A new YMCA wellness center in North Georgia could be under construction as soon as fall 2007 after officials with Erlanger hospital and the YMCA agreed on a plan to build a joint facility.
Hospital trustees Thursday night approved an agreement with the YMCA of Metropolitan Chattanooga to locate a jointly operated facility on Erlanger property on Battlefield Parkway in Catoosa County.
"I think it's a natural marriage," said Roger Forgey, Erlanger senior vice president of business development. "I think it's great for people in North Georgia."
Bill Wetzel, local YMCA president and chief executive officer, said Erlanger and the YMCA had been planning separate new facilities in North Georgia, and the partnership will help both organizations.
"Their presence (in North Georgia) was small, and ours is small, and now both of us are going to be bigger," Mr. Wetzel said.
YMCA leaders will try to raise about $750,000 toward the $4.7 million price tag on the facility over the next few months, he said. If all goes well, they will hire an architect to work on the project early next year, he said.
According to the plan, the wellness center would include a traditional fitness facility and doctors' offices. There will be space for expansion if Erlanger locates rehabilitation providers or other specialists there.
Under terms of the agreement, the YMCA would lease the property from Erlanger, and the hospital would lease space inside the building for their physicians.
The hospital will lease 7,741 square feet of the building that is planned to be about 44,000 square feet in all.
Currently, two family physicians operate an office on the property in a small portable building.

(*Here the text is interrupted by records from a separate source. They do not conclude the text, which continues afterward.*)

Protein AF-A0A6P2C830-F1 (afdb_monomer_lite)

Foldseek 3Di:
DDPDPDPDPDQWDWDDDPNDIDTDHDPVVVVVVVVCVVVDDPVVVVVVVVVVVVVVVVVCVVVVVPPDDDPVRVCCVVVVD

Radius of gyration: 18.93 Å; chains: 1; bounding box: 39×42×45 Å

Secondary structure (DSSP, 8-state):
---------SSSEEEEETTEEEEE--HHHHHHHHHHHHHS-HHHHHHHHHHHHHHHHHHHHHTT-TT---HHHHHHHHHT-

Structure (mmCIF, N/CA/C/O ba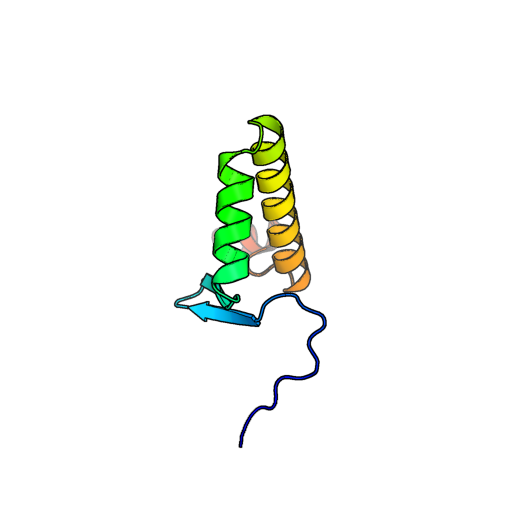ckbone):
data_AF-A0A6P2C830-F1
#
_entry.id   AF-A0A6P2C830-F1
#
loop_
_atom_site.group_PDB
_atom_site.id
_atom_site.type_symbol
_atom_site.label_atom_id
_atom_site.label_alt_id
_atom_site.label_comp_id
_atom_site.label_asym_id
_atom_site.label_entity_id
_atom_site.label_seq_id
_atom_site.pdbx_PDB_ins_code
_atom_site.Cartn_x
_atom_site.Cartn_y
_atom_site.Cartn_z
_atom_site.occupancy
_atom_site.B_iso_or_equiv
_atom_site.auth_seq_id
_atom_site.auth_comp_id
_atom_site.auth_asym_id
_atom_site.auth_atom_id
_atom_site.pdbx_PDB_model_num
ATOM 1 N N . MET A 1 1 ? -4.052 -27.293 -15.892 1.00 34.88 1 MET A N 1
ATOM 2 C CA . MET 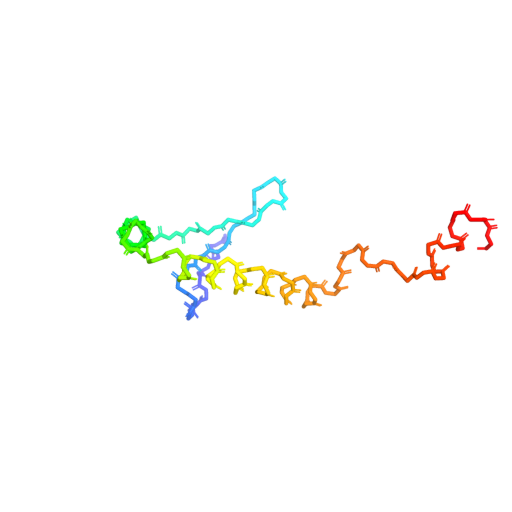A 1 1 ? -2.924 -27.018 -14.983 1.00 34.88 1 MET A CA 1
ATOM 3 C C . MET A 1 1 ? -3.433 -26.056 -13.933 1.00 34.88 1 MET A C 1
ATOM 5 O O . MET A 1 1 ? -3.702 -24.916 -14.277 1.00 34.88 1 MET A O 1
ATOM 9 N N . SER A 1 2 ? -3.673 -26.529 -12.713 1.00 40.00 2 SER A N 1
ATOM 10 C CA . SER A 1 2 ? -4.054 -25.658 -11.599 1.00 40.00 2 SER A CA 1
ATOM 11 C C . SER A 1 2 ? -2.768 -25.206 -10.920 1.00 40.00 2 SER A C 1
ATOM 13 O O . SER A 1 2 ? -2.024 -26.048 -10.423 1.00 40.00 2 SER A O 1
ATOM 15 N N . ALA A 1 3 ? -2.478 -23.905 -10.967 1.00 47.34 3 ALA A N 1
ATOM 16 C CA . ALA A 1 3 ? -1.435 -23.311 -10.146 1.00 47.34 3 ALA A CA 1
ATOM 17 C C . ALA A 1 3 ? -1.908 -23.415 -8.694 1.00 47.34 3 ALA A C 1
ATOM 19 O O . ALA A 1 3 ? -2.876 -22.774 -8.294 1.00 47.34 3 ALA A O 1
ATOM 20 N N . GLN A 1 4 ? -1.311 -24.335 -7.948 1.00 46.91 4 GLN A N 1
ATOM 21 C CA . GLN A 1 4 ? -1.545 -24.451 -6.519 1.00 46.91 4 GLN A CA 1
ATOM 22 C C . GLN A 1 4 ? -0.802 -23.277 -5.868 1.00 46.91 4 GLN A C 1
ATOM 24 O O . GLN A 1 4 ? 0.375 -23.100 -6.196 1.00 46.91 4 GLN A O 1
ATOM 29 N N . PRO A 1 5 ? -1.444 -22.458 -5.015 1.00 54.84 5 PRO A N 1
ATOM 30 C CA . PRO A 1 5 ? -0.735 -21.396 -4.327 1.00 54.84 5 PRO A CA 1
ATOM 31 C C . PRO A 1 5 ? 0.318 -22.073 -3.456 1.00 54.84 5 PRO A C 1
ATOM 33 O O . PRO A 1 5 ? -0.004 -22.869 -2.573 1.00 54.84 5 PRO A O 1
ATOM 36 N N . THR A 1 6 ? 1.584 -21.833 -3.779 1.00 50.69 6 THR A N 1
ATOM 37 C CA . THR A 1 6 ? 2.702 -22.108 -2.885 1.00 50.69 6 THR A CA 1
ATOM 38 C C . THR A 1 6 ? 2.404 -21.438 -1.560 1.00 50.69 6 THR A C 1
ATOM 40 O O . THR A 1 6 ? 2.041 -20.269 -1.567 1.00 50.69 6 THR A O 1
ATOM 43 N N . ASP A 1 7 ? 2.545 -22.205 -0.482 1.00 49.25 7 ASP A N 1
ATOM 44 C CA . ASP A 1 7 ? 2.450 -21.818 0.926 1.00 49.25 7 ASP A CA 1
ATOM 45 C C . ASP A 1 7 ? 3.064 -20.422 1.144 1.00 49.25 7 ASP A C 1
ATOM 47 O O . ASP A 1 7 ? 4.273 -20.263 1.328 1.00 49.25 7 ASP A O 1
ATOM 51 N N . SER A 1 8 ? 2.250 -19.383 0.972 1.00 48.66 8 SER A N 1
ATOM 52 C CA . SER A 1 8 ? 2.710 -18.007 0.976 1.00 48.66 8 SER A CA 1
ATOM 53 C C . SER A 1 8 ? 2.524 -17.507 2.392 1.00 48.66 8 SER A C 1
ATOM 55 O O . SER A 1 8 ? 1.414 -17.207 2.818 1.00 48.66 8 SER A O 1
ATOM 57 N N . THR A 1 9 ? 3.630 -17.376 3.115 1.00 57.12 9 THR A N 1
ATOM 58 C CA . THR A 1 9 ? 3.723 -16.650 4.392 1.00 57.12 9 THR A CA 1
ATOM 59 C C . THR A 1 9 ? 3.275 -15.177 4.269 1.00 57.12 9 THR A C 1
ATOM 61 O O . THR A 1 9 ? 3.286 -14.434 5.248 1.00 57.12 9 THR A O 1
ATOM 64 N N . GLU A 1 10 ? 2.890 -14.728 3.073 1.00 62.03 10 GLU A N 1
ATOM 65 C CA . GLU A 1 10 ? 2.388 -13.391 2.799 1.00 62.03 10 GLU A CA 1
ATOM 66 C C . GLU A 1 10 ? 0.921 -13.241 3.241 1.00 62.03 10 GLU A C 1
ATOM 68 O O . GLU A 1 10 ? 0.086 -14.103 2.960 1.00 62.03 10 GLU A O 1
ATOM 73 N N . PRO A 1 11 ? 0.570 -12.138 3.928 1.00 78.00 11 PRO A N 1
ATOM 74 C CA . PRO A 1 11 ? -0.770 -11.925 4.476 1.00 78.00 11 PRO A CA 1
ATOM 75 C C . PRO A 1 11 ? -1.847 -11.631 3.412 1.00 78.00 11 PRO A C 1
ATOM 77 O O . PRO A 1 11 ? -3.010 -11.434 3.769 1.00 78.00 11 PRO A O 1
ATOM 80 N N . TYR A 1 12 ? -1.481 -11.566 2.129 1.00 87.12 12 TYR A N 1
ATOM 81 C CA . TYR A 1 12 ? -2.369 -11.306 0.997 1.00 87.12 12 TYR A CA 1
ATOM 82 C C . TYR A 1 12 ? -1.783 -11.834 -0.318 1.00 87.12 12 TYR A C 1
ATOM 84 O O . TYR A 1 12 ? -0.575 -11.995 -0.440 1.00 87.12 12 TYR A O 1
ATOM 92 N N . GLU A 1 13 ? -2.641 -12.065 -1.314 1.00 89.31 13 GLU A N 1
ATOM 93 C CA . GLU A 1 13 ? -2.226 -12.408 -2.681 1.00 89.31 13 GLU A CA 1
ATOM 94 C C . GLU A 1 13 ? -2.145 -11.136 -3.535 1.00 89.31 13 GLU A C 1
ATOM 96 O O . GLU A 1 13 ? -3.043 -10.299 -3.467 1.00 89.31 13 GLU A O 1
ATOM 101 N N . VAL A 1 14 ? -1.102 -10.981 -4.355 1.00 88.62 14 VAL A N 1
ATOM 102 C CA . VAL A 1 14 ? -0.944 -9.832 -5.263 1.00 88.62 14 VAL A CA 1
ATOM 103 C C . VAL A 1 14 ? -1.365 -10.203 -6.684 1.00 88.62 14 VAL A C 1
ATOM 105 O O . VAL A 1 14 ? -0.930 -11.207 -7.242 1.00 88.62 14 VAL A O 1
ATOM 108 N N . ILE A 1 15 ? -2.181 -9.348 -7.292 1.00 90.31 15 ILE A N 1
ATOM 109 C CA . ILE A 1 15 ? -2.596 -9.399 -8.694 1.00 90.31 15 ILE A CA 1
ATOM 110 C C . ILE A 1 15 ? -2.181 -8.112 -9.412 1.00 90.31 15 ILE A C 1
ATOM 112 O O . ILE A 1 15 ? -1.983 -7.075 -8.785 1.00 90.31 15 ILE A O 1
ATOM 116 N N . HIS A 1 16 ? -2.098 -8.148 -10.742 1.00 87.00 16 HIS A N 1
ATOM 117 C CA . HIS A 1 16 ? -1.787 -6.968 -11.553 1.00 87.00 16 HIS A CA 1
ATOM 118 C C . HIS A 1 16 ? -2.968 -6.591 -12.452 1.00 87.00 16 HIS A C 1
ATOM 120 O O . HIS A 1 16 ? -3.437 -7.404 -13.250 1.00 87.00 16 HIS A O 1
ATOM 126 N N . LEU A 1 17 ? -3.440 -5.348 -12.339 1.00 86.94 17 LEU A N 1
ATOM 127 C CA . LEU A 1 17 ? -4.586 -4.803 -13.064 1.00 86.94 17 LEU A CA 1
ATOM 128 C C . LEU A 1 17 ? -4.148 -3.574 -13.861 1.00 86.94 17 LEU A C 1
ATOM 130 O O . LEU A 1 17 ? -3.833 -2.541 -13.286 1.00 86.94 17 LEU A O 1
ATOM 134 N N . GLY A 1 18 ? -4.112 -3.666 -15.194 1.00 79.75 18 GLY A N 1
ATOM 135 C CA . GLY A 1 18 ? -3.837 -2.498 -16.047 1.00 79.75 18 GLY A CA 1
ATOM 136 C C . GLY A 1 18 ? -2.501 -1.785 -15.776 1.00 79.75 18 GLY A C 1
ATOM 137 O O . GLY A 1 18 ? -2.388 -0.601 -16.071 1.00 79.75 18 GLY A O 1
ATOM 138 N N . GLY A 1 19 ? -1.506 -2.485 -15.219 1.00 80.81 19 GLY A N 1
ATOM 139 C CA . GLY A 1 19 ? -0.206 -1.920 -14.830 1.00 80.81 19 GLY A CA 1
ATOM 140 C C . GLY A 1 19 ? -0.081 -1.558 -13.346 1.00 80.81 19 GLY A C 1
ATOM 141 O O . GLY A 1 19 ? 1.017 -1.245 -12.900 1.00 80.81 19 GLY A O 1
ATOM 142 N N . GLU A 1 20 ? -1.160 -1.652 -12.571 1.00 81.06 20 GLU A N 1
ATOM 143 C CA . GLU A 1 20 ? -1.166 -1.422 -11.126 1.00 81.06 20 GLU A CA 1
ATOM 144 C C . GLU A 1 20 ? -1.124 -2.754 -10.360 1.00 81.06 20 GLU A C 1
ATOM 146 O O . GLU A 1 20 ? -1.752 -3.734 -10.769 1.00 81.06 20 GLU A O 1
ATOM 151 N N . ALA A 1 21 ? -0.375 -2.810 -9.257 1.00 87.38 21 ALA A N 1
ATOM 152 C CA . ALA A 1 21 ? -0.396 -3.948 -8.340 1.00 87.38 21 ALA A CA 1
ATOM 153 C C . ALA A 1 21 ? -1.544 -3.780 -7.332 1.00 87.38 21 ALA A C 1
ATOM 155 O O . ALA A 1 21 ? -1.662 -2.743 -6.687 1.00 87.38 21 ALA A O 1
ATOM 156 N N . ALA A 1 22 ? -2.378 -4.805 -7.184 1.00 90.25 22 ALA A N 1
ATOM 157 C CA . ALA A 1 22 ? -3.491 -4.841 -6.243 1.00 90.25 22 ALA A CA 1
ATOM 158 C C . ALA A 1 22 ? -3.418 -6.101 -5.375 1.00 90.25 22 ALA A C 1
ATOM 160 O O . ALA A 1 22 ? -2.899 -7.124 -5.806 1.00 90.25 22 ALA A O 1
ATOM 161 N N . ALA A 1 23 ? -3.964 -6.042 -4.161 1.00 91.19 23 ALA A N 1
ATOM 162 C CA . ALA A 1 23 ? -3.978 -7.171 -3.234 1.00 91.19 23 ALA A CA 1
ATOM 163 C C . ALA A 1 23 ? -5.385 -7.771 -3.085 1.00 91.19 23 ALA A C 1
ATOM 165 O O . ALA A 1 23 ? -6.365 -7.051 -2.869 1.00 91.19 23 ALA A O 1
ATOM 166 N N . ILE A 1 24 ? -5.484 -9.097 -3.141 1.00 92.94 24 ILE A N 1
ATOM 167 C CA . ILE A 1 24 ? -6.648 -9.869 -2.715 1.00 92.94 24 ILE A CA 1
ATOM 168 C C . ILE A 1 24 ? -6.462 -10.193 -1.234 1.00 92.94 24 ILE A C 1
ATOM 170 O O . ILE A 1 24 ? -5.543 -10.909 -0.839 1.00 92.94 24 ILE A O 1
ATOM 174 N N . VAL A 1 25 ? -7.365 -9.663 -0.411 1.00 93.56 25 VAL A N 1
ATOM 175 C CA . VAL A 1 25 ? -7.373 -9.862 1.044 1.00 93.56 25 VAL A CA 1
ATOM 176 C C . VAL A 1 25 ? -8.738 -10.373 1.506 1.00 93.56 25 VAL A C 1
ATOM 178 O O . VAL A 1 25 ? -9.763 -10.023 0.904 1.00 93.56 25 VAL A O 1
ATOM 181 N N . PRO A 1 26 ? -8.814 -11.140 2.608 1.00 94.00 26 PRO A N 1
ATOM 182 C CA . PRO A 1 26 ? -10.088 -11.440 3.242 1.00 94.00 26 PRO A CA 1
ATOM 183 C C . PRO A 1 26 ? -10.836 -10.153 3.611 1.00 94.00 26 PRO A C 1
ATOM 185 O O . PRO A 1 26 ? -10.292 -9.233 4.226 1.00 94.00 26 PRO A O 1
ATOM 188 N N . LEU A 1 27 ? -12.131 -10.091 3.288 1.00 94.94 27 LEU A N 1
ATOM 189 C CA . LEU A 1 27 ? -12.940 -8.884 3.503 1.00 94.94 27 LEU A CA 1
ATOM 190 C C . LEU A 1 27 ? -12.975 -8.435 4.976 1.00 94.94 27 LEU A C 1
ATOM 192 O O . LEU A 1 27 ? -13.080 -7.242 5.264 1.00 94.94 27 LEU A O 1
ATOM 196 N N . ALA A 1 28 ? -12.895 -9.380 5.917 1.00 95.31 28 ALA A N 1
ATOM 197 C CA . ALA A 1 28 ? -12.821 -9.082 7.346 1.00 95.31 28 ALA A CA 1
ATOM 198 C C . ALA A 1 28 ? -11.551 -8.295 7.711 1.00 95.31 28 ALA A C 1
ATOM 200 O O . ALA A 1 28 ? -11.627 -7.346 8.495 1.00 95.31 28 ALA A O 1
ATOM 201 N N . ASP A 1 29 ? -10.418 -8.633 7.098 1.00 94.88 29 ASP A N 1
ATOM 202 C CA . ASP A 1 29 ? -9.134 -7.992 7.369 1.00 94.88 29 ASP A CA 1
ATOM 203 C C . ASP A 1 29 ? -9.102 -6.575 6.794 1.00 94.88 29 ASP A C 1
ATOM 205 O O . ASP A 1 29 ? -8.734 -5.639 7.506 1.00 94.88 29 ASP A O 1
ATOM 209 N N . LEU A 1 30 ? -9.621 -6.381 5.574 1.00 95.69 30 LEU A N 1
ATOM 210 C CA . LEU A 1 30 ? -9.796 -5.044 4.995 1.00 95.69 30 LEU A CA 1
ATOM 211 C C . LEU A 1 30 ? -10.695 -4.161 5.871 1.00 95.69 30 LEU A C 1
ATOM 213 O O . LEU A 1 30 ? -10.368 -3.008 6.150 1.00 95.69 30 LEU A O 1
ATOM 217 N N . ARG A 1 31 ? -11.833 -4.690 6.342 1.00 97.62 31 ARG A N 1
ATOM 218 C CA . ARG A 1 31 ? -12.749 -3.945 7.223 1.00 97.62 31 ARG A CA 1
ATOM 219 C C . ARG A 1 31 ? -12.083 -3.551 8.540 1.00 97.62 31 ARG A C 1
ATOM 221 O O . ARG A 1 31 ? -12.300 -2.432 9.007 1.00 97.62 31 ARG A O 1
ATOM 228 N N . ARG A 1 32 ? -11.277 -4.446 9.121 1.00 96.88 32 ARG A N 1
ATOM 229 C CA . ARG A 1 32 ? -10.502 -4.178 10.338 1.00 96.88 32 ARG A CA 1
ATOM 230 C C . ARG A 1 32 ? -9.465 -3.082 10.101 1.00 96.88 32 ARG A C 1
ATOM 232 O O . ARG A 1 32 ? -9.438 -2.129 10.874 1.00 96.88 32 ARG A O 1
ATOM 239 N N . LEU A 1 33 ? -8.690 -3.160 9.018 1.00 95.69 33 LEU A N 1
ATOM 240 C CA . LEU A 1 33 ? -7.710 -2.129 8.661 1.00 95.69 33 LEU A CA 1
ATOM 241 C C . LEU A 1 33 ? -8.374 -0.755 8.489 1.00 95.69 33 LEU A C 1
ATOM 243 O O . LEU A 1 33 ? -7.927 0.220 9.082 1.00 95.69 33 LEU A O 1
ATOM 247 N N . ARG A 1 34 ? -9.510 -0.684 7.782 1.00 97.00 34 ARG A N 1
ATOM 248 C CA . ARG A 1 34 ? -10.279 0.566 7.623 1.00 97.00 34 ARG A CA 1
ATOM 249 C C . ARG A 1 34 ? -10.804 1.124 8.944 1.00 97.00 34 ARG A C 1
ATOM 251 O O . ARG A 1 34 ? -10.950 2.335 9.089 1.00 97.00 34 ARG A O 1
ATOM 258 N N . ALA A 1 35 ? -11.137 0.266 9.906 1.00 98.12 35 ALA A N 1
ATOM 259 C CA . ALA A 1 35 ? -11.520 0.720 11.238 1.00 98.12 35 ALA A CA 1
ATOM 260 C C . ALA A 1 35 ? -10.321 1.330 11.978 1.00 98.12 35 ALA A C 1
ATOM 262 O O . ALA A 1 35 ? -10.454 2.422 12.525 1.00 98.12 35 ALA A O 1
ATOM 263 N N . VAL A 1 36 ? -9.156 0.675 11.933 1.00 97.81 36 VAL A N 1
ATOM 264 C CA . VAL A 1 36 ? -7.907 1.203 12.505 1.00 97.81 36 VAL A CA 1
ATOM 265 C C . VAL A 1 36 ? -7.551 2.547 11.876 1.00 97.81 36 VAL A C 1
ATOM 267 O O . VAL A 1 36 ? -7.357 3.516 12.601 1.00 97.81 36 VAL A O 1
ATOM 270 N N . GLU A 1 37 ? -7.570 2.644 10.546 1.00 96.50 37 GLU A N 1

That practice is growing and needs new space, Mr. Forgey said. Those two physicians' offices will use up a little more than half of Erlanger's leased space in the wellness center, he said.
A broader presence in North Georgia is part of Erlanger's long-term strategy, he said.
"They're really part of our metropolitan area, even if we think of them as being in another state," he said. "The first patient at Erlanger was from North Georgia."
The business plan for the venture calls for about a $6,000 profit per year for Erlanger over the first five years after construction, rising in subsequent years.
Mr. Wetzel said the YMCA had raised about $100,000 toward a new North Georgia YMCA when plans to locate a new facility at the Benton Place Campus, a publicly owned industrial park, fell through last year.
The YMCA operates a joint facility with Memorial Hospital at the Hamilton Family YMCA on Shallowford Road. Mr. Wetzel said that facility would be a model for how the North Georgia center will work.